# December Photo Comp



## sbd (Aug 18, 2006)

Thanks to MYTACKLE AUSTRALIA, it's time to open the December 2011 Photo Comp. Get your photos in!

As always, entries will run until the end of the month, and winners will be decided by member's votes. This month's cutoff is the 1st of January 2012, and voting will commence shortly after. Your photograph needs to have been taken during the month of December only.

Rules refresher:
# Once everyone has entered their photos, I'll create a visual poll for eligible entries and members can select their TOP 3.
# The winner of the voting will win a a prize from MYYACKLE AUSTRALIA.
# You are permitted to enter multiple photos, but please if you do, ENTER EACH PHOTO AS A SEPARATE POST.
# Please supply a title, and a one line description of your photo, or a link to a trip report.
# Please don't use this competition as a marketing exercise to push your sponsor's product.
# Photos should be directly related to kayak fishing.

Other fine print:

# Only members with >50 posts AND 3 months membership will be eligible to enter the MYTACKLE AUSTRALIA Photo Comp
# Members will only be eligible to win one prize in any 12 month period.
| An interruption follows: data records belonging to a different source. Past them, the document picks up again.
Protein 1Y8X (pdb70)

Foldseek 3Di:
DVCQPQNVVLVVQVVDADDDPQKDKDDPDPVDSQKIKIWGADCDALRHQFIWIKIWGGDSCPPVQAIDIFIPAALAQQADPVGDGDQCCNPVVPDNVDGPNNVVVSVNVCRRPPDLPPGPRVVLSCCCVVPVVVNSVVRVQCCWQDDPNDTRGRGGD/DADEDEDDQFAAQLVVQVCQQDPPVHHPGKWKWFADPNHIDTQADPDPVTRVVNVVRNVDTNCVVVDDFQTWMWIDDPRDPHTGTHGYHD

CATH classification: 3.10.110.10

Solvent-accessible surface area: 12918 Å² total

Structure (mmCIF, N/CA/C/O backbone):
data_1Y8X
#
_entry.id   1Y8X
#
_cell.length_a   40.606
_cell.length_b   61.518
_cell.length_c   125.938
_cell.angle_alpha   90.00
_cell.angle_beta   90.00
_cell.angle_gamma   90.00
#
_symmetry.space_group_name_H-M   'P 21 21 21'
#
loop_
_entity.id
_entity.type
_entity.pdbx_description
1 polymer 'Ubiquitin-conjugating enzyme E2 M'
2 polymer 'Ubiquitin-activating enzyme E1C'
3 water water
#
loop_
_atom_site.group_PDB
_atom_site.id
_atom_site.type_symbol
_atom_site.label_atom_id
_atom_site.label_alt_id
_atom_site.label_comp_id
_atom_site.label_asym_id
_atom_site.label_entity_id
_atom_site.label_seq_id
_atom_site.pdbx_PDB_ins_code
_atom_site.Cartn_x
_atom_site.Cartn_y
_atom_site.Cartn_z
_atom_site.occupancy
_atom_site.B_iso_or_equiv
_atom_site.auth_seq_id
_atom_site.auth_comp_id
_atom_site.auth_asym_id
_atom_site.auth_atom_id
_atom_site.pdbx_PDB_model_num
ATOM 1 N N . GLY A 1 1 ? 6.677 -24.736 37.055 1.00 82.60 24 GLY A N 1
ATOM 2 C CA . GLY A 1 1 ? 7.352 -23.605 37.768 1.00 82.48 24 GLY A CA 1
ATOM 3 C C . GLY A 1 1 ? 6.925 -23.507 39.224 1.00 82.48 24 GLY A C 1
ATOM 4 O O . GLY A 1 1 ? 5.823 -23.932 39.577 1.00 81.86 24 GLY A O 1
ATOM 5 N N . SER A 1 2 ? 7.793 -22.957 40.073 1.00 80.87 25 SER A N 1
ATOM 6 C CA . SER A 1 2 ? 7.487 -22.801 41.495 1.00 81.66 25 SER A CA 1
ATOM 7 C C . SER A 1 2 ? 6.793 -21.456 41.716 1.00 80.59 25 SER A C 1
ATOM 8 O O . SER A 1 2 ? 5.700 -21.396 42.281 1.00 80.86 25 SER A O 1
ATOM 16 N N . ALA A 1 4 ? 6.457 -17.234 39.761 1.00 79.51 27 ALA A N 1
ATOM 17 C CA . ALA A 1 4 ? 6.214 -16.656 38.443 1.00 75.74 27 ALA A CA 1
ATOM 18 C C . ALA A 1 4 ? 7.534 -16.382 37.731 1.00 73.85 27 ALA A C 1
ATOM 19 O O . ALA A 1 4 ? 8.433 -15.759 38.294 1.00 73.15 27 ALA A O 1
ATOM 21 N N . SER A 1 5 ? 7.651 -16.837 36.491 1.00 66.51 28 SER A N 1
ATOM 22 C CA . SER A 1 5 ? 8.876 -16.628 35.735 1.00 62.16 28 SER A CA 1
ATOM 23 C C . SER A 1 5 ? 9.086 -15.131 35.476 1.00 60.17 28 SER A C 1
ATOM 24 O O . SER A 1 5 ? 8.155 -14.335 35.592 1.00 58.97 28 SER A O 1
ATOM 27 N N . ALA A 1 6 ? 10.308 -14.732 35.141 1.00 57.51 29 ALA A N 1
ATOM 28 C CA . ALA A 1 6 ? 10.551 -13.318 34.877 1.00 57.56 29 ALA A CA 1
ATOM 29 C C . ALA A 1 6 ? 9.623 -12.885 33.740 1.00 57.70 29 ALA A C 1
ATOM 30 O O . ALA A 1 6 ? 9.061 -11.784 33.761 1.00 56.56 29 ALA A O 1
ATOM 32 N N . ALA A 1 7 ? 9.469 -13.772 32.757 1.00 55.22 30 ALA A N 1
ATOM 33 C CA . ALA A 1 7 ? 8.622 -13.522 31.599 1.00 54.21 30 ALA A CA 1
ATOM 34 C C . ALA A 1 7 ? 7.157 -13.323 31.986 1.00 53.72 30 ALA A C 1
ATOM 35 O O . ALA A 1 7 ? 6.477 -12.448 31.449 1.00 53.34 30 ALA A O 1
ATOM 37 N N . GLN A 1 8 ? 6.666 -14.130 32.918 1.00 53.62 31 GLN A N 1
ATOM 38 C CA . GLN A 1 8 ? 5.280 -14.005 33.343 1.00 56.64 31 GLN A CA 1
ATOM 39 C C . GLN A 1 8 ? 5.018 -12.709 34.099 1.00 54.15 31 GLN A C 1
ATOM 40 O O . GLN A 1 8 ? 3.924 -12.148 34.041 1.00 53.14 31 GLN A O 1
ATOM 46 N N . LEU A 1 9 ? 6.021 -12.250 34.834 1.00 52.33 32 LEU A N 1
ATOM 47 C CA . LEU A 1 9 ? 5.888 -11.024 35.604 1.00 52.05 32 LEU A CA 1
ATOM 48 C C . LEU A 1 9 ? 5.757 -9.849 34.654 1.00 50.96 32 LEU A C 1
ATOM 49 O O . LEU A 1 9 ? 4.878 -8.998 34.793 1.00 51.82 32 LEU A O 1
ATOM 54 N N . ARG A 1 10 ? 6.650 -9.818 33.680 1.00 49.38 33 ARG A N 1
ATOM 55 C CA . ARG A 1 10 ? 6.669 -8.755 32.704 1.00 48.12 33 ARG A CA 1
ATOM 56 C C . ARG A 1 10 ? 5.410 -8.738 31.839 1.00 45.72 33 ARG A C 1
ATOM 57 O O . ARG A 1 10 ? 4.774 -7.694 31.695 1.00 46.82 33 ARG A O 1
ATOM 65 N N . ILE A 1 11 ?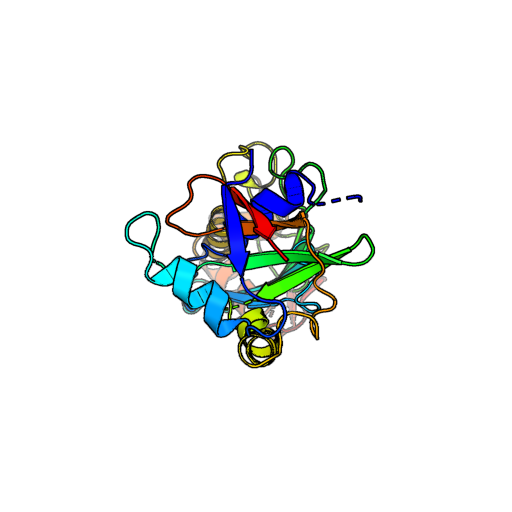 5.036 -9.887 31.280 1.00 43.14 34 ILE A N 1
ATOM 66 C CA . ILE A 1 11 ? 3.860 -9.944 30.418 1.00 40.71 34 ILE A CA 1
ATOM 67 C C . ILE A 1 11 ? 2.607 -9.485 31.153 1.00 38.61 34 ILE A C 1
ATOM 68 O O . ILE A 1 11 ? 1.737 -8.834 30.572 1.00 35.28 34 ILE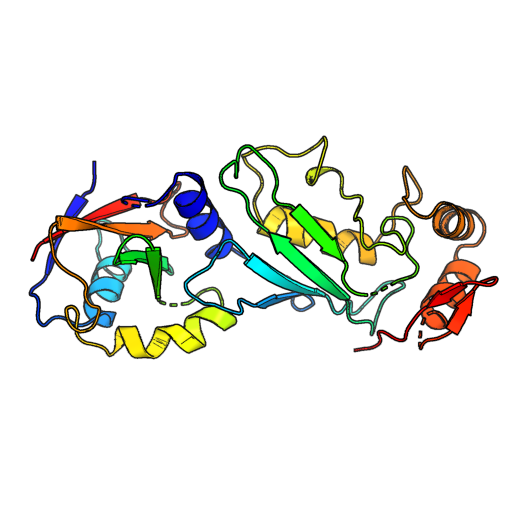 A O 1
ATOM 73 N N . GLN A 1 12 ? 2.523 -9.813 32.436 1.00 36.22 35 GLN A N 1
ATOM 74 C CA . GLN A 1 12 ? 1.371 -9.418 33.235 1.00 37.86 35 GLN A CA 1
ATOM 75 C C . GLN A 1 12 ? 1.320 -7.900 33.298 1.00 38.18 35 GLN A C 1
ATOM 76 O O . GLN A 1 12 ? 0.257 -7.274 33.240 1.00 35.33 35 GLN A O 1
ATOM 82 N N . LYS A 1 13 ? 2.504 -7.326 33.433 1.00 37.98 36 LYS A N 1
ATOM 83 C CA . LYS A 1 13 ? 2.681 -5.887 33.492 1.00 40.46 36 LYS A CA 1
ATOM 84 C C . LYS A 1 13 ? 2.219 -5.255 32.177 1.00 39.73 36 LYS A C 1
ATOM 85 O O . LYS A 1 13 ? 1.328 -4.400 32.168 1.00 39.62 36 LYS A O 1
ATOM 91 N N . ASP A 1 14 ? 2.811 -5.696 31.069 1.00 36.79 37 ASP A N 1
ATOM 92 C CA . ASP A 1 14 ? 2.488 -5.148 29.757 1.00 38.25 37 ASP A CA 1
ATOM 93 C C . ASP A 1 14 ? 1.032 -5.286 29.353 1.00 36.84 37 ASP A C 1
ATOM 94 O O . ASP A 1 14 ? 0.406 -4.321 28.912 1.00 36.58 37 ASP A O 1
ATOM 99 N N . ILE A 1 15 ? 0.498 -6.489 29.497 1.00 33.82 38 ILE A N 1
ATOM 100 C CA . ILE A 1 15 ? -0.882 -6.753 29.144 1.00 33.98 38 ILE A CA 1
ATOM 101 C C . ILE A 1 15 ? -1.833 -5.862 29.913 1.00 34.50 38 ILE A C 1
ATOM 102 O O . ILE A 1 15 ? -2.872 -5.449 29.395 1.00 32.91 38 ILE A O 1
ATOM 107 N N . ASN A 1 16 ? -1.483 -5.572 31.156 1.00 32.89 39 ASN A N 1
ATOM 108 C CA . ASN A 1 16 ? -2.337 -4.738 31.989 1.00 36.07 39 ASN A CA 1
ATOM 109 C C . ASN A 1 16 ? -2.275 -3.254 31.603 1.00 37.63 39 ASN A C 1
ATOM 110 O O . ASN A 1 16 ? -3.153 -2.481 31.977 1.00 38.71 39 ASN A O 1
ATOM 115 N N . GLU A 1 17 ? -1.249 -2.866 30.849 1.00 39.84 40 GLU A N 1
ATOM 116 C CA . GLU A 1 17 ? -1.080 -1.475 30.433 1.00 41.28 40 GLU A CA 1
ATOM 117 C C . GLU A 1 17 ? -1.187 -1.263 28.926 1.00 40.41 40 GLU A C 1
ATOM 118 O O . GLU A 1 17 ? -0.255 -0.763 28.289 1.00 42.39 40 GLU A O 1
ATOM 124 N N . LEU A 1 18 ? -2.328 -1.647 28.362 1.00 39.07 41 LEU A N 1
ATOM 125 C CA . LEU A 1 18 ? -2.576 -1.488 26.938 1.00 37.71 41 LEU A CA 1
ATOM 126 C C . LEU A 1 18 ? -3.501 -0.304 26.702 1.00 38.56 41 LEU A C 1
ATOM 127 O O . LEU A 1 18 ? -4.527 -0.165 27.369 1.00 37.14 41 LEU A O 1
ATOM 132 N N . ASN A 1 19 ? -3.133 0.545 25.749 1.00 39.86 42 ASN A N 1
ATOM 133 C CA . ASN A 1 19 ? -3.936 1.709 25.383 1.00 43.34 42 ASN A CA 1
ATOM 134 C C . ASN A 1 19 ? -4.180 1.618 23.884 1.00 41.52 42 ASN A C 1
ATOM 135 O O . ASN A 1 19 ? -3.682 2.429 23.107 1.00 42.04 42 ASN A O 1
ATOM 140 N N . LEU A 1 20 ? -4.963 0.619 23.499 1.00 38.78 43 LEU A N 1
ATOM 141 C CA . LEU A 1 20 ? -5.267 0.330 22.103 1.00 38.55 43 LEU A CA 1
ATOM 142 C C . LEU A 1 20 ? -6.288 1.214 21.386 1.00 36.90 43 LEU A C 1
ATOM 143 O O . LEU A 1 20 ? -7.244 1.708 21.984 1.00 36.83 43 LEU A O 1
ATOM 148 N N . PRO A 1 21 ? -6.101 1.403 20.073 1.00 35.32 44 PRO A N 1
ATOM 149 C CA . PRO A 1 21 ? -7.018 2.218 19.276 1.00 37.13 44 PRO A CA 1
ATOM 150 C C . PRO A 1 21 ? -8.329 1.447 19.238 1.00 38.57 44 PRO A C 1
ATOM 151 O O . PRO A 1 21 ? -8.357 0.256 19.546 1.00 36.56 44 PRO A O 1
ATOM 155 N N . LYS A 1 22 ? -9.410 2.112 18.851 1.00 41.90 45 LYS A N 1
ATOM 156 C CA . LYS A 1 22 ? -10.702 1.448 18.774 1.00 46.67 45 LYS A CA 1
ATOM 157 C C . LYS A 1 22 ? -10.686 0.320 17.749 1.00 41.85 45 LYS A C 1
ATOM 158 O O . LYS A 1 22 ? -11.475 -0.617 17.849 1.00 41.74 45 LYS A O 1
ATOM 164 N N . THR A 1 23 ? -9.788 0.405 16.769 1.00 37.25 46 THR A N 1
ATOM 165 C CA . THR A 1 23 ? -9.693 -0.613 15.724 1.00 35.76 46 THR A CA 1
ATOM 166 C C . THR A 1 23 ? -9.032 -1.915 16.169 1.00 34.26 46 THR A C 1
ATOM 167 O O . THR A 1 23 ? -8.988 -2.870 15.405 1.00 34.11 46 THR A O 1
ATOM 171 N N . CYS A 1 24 ? -8.522 -1.970 17.392 1.00 33.16 47 CYS A N 1
ATOM 172 C CA . CYS A 1 24 ? -7.851 -3.177 17.845 1.00 31.65 47 CYS A CA 1
ATOM 173 C C . CYS A 1 24 ? -8.496 -3.817 19.036 1.00 33.39 47 CYS A C 1
ATOM 174 O O . CYS A 1 24 ? -8.880 -3.134 19.971 1.00 36.14 47 CYS A O 1
ATOM 177 N N . ASP A 1 25 ? -8.613 -5.137 19.010 1.00 36.24 48 ASP A N 1
ATOM 178 C CA . ASP A 1 25 ? -9.192 -5.822 20.144 1.00 38.10 48 ASP A CA 1
ATOM 179 C C . ASP A 1 25 ? -8.391 -7.068 20.470 1.00 36.41 48 ASP A C 1
ATOM 180 O O . ASP A 1 25 ? -8.108 -7.886 19.604 1.00 36.01 48 ASP A O 1
ATOM 185 N N . ILE A 1 26 ? -8.031 -7.197 21.737 1.00 34.97 49 ILE A N 1
ATOM 186 C CA . ILE A 1 26 ? -7.244 -8.318 22.202 1.00 35.50 49 ILE A CA 1
ATOM 187 C C . ILE A 1 26 ? -8.137 -9.331 22.927 1.00 34.54 49 ILE A C 1
ATOM 188 O O . ILE A 1 26 ? -9.108 -8.954 23.582 1.00 34.64 49 ILE A O 1
ATOM 193 N N . SER A 1 27 ? -7.824 -10.617 22.792 1.00 34.28 50 SER A N 1
ATOM 194 C CA . SER A 1 27 ? -8.611 -11.654 23.459 1.00 34.21 50 SER A CA 1
ATOM 195 C C . SER A 1 27 ? -7.758 -12.819 23.935 1.00 32.70 50 SER A C 1
ATOM 196 O O . SER A 1 27 ? -6.765 -13.181 23.301 1.00 31.51 50 SER A O 1
ATOM 199 N N . PHE A 1 28 ? -8.155 -13.396 25.064 1.00 31.95 51 PHE A N 1
ATOM 200 C CA . PHE A 1 28 ? -7.460 -14.529 25.650 1.00 31.87 51 PHE A CA 1
ATOM 201 C C . PHE A 1 28 ? -8.419 -15.707 25.752 1.00 35.00 51 PHE A C 1
ATOM 202 O O . PHE A 1 28 ? -9.508 -15.580 26.310 1.00 32.94 51 PHE A O 1
ATOM 210 N N . SER A 1 29 ? -8.024 -16.851 25.206 1.00 36.46 52 SER A N 1
ATOM 211 C CA . SER A 1 29 ? -8.877 -18.026 25.274 1.00 40.31 52 SER A CA 1
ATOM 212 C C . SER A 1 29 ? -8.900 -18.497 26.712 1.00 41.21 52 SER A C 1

Members can however enter as many photos in as many comps as they would like.

Snap to it!


----------



## paddlepop (May 12, 2007)

taken on a beautiful day out from Aldinga Beach, south of Adelaide with the bonus of catch and release fish as well

pete


----------



## skorgard (Oct 6, 2007)

Two beauties with a little one for scale.


----------



## Imilly (Dec 16, 2011)

the pictures are beautiful.


----------



## 4weightfanatic (May 19, 2011)

One from Sunday...Pat


----------



## richmond (Dec 20, 2010)

Early morning troll in Laguna Bay.


----------



## richmond (Dec 20, 2010)

Glassy sea last Tuesday. On the hunt for pelagics.


----------



## silver19 (Mar 12, 2009)

Bass Central


----------



## 4weightfanatic (May 19, 2011)

One from this morning.....Pat.


----------



## killer (Dec 22, 2010)

HABITAT Elimbah Creek.


----------



## sbd (Aug 18, 2006)

Now voting, choose your top three pics.


----------



## sbd (Aug 18, 2006)

Congratulations to Richmond, looked like a lovely day out there. PM me your details, & we'll get a prize coming your way.


----------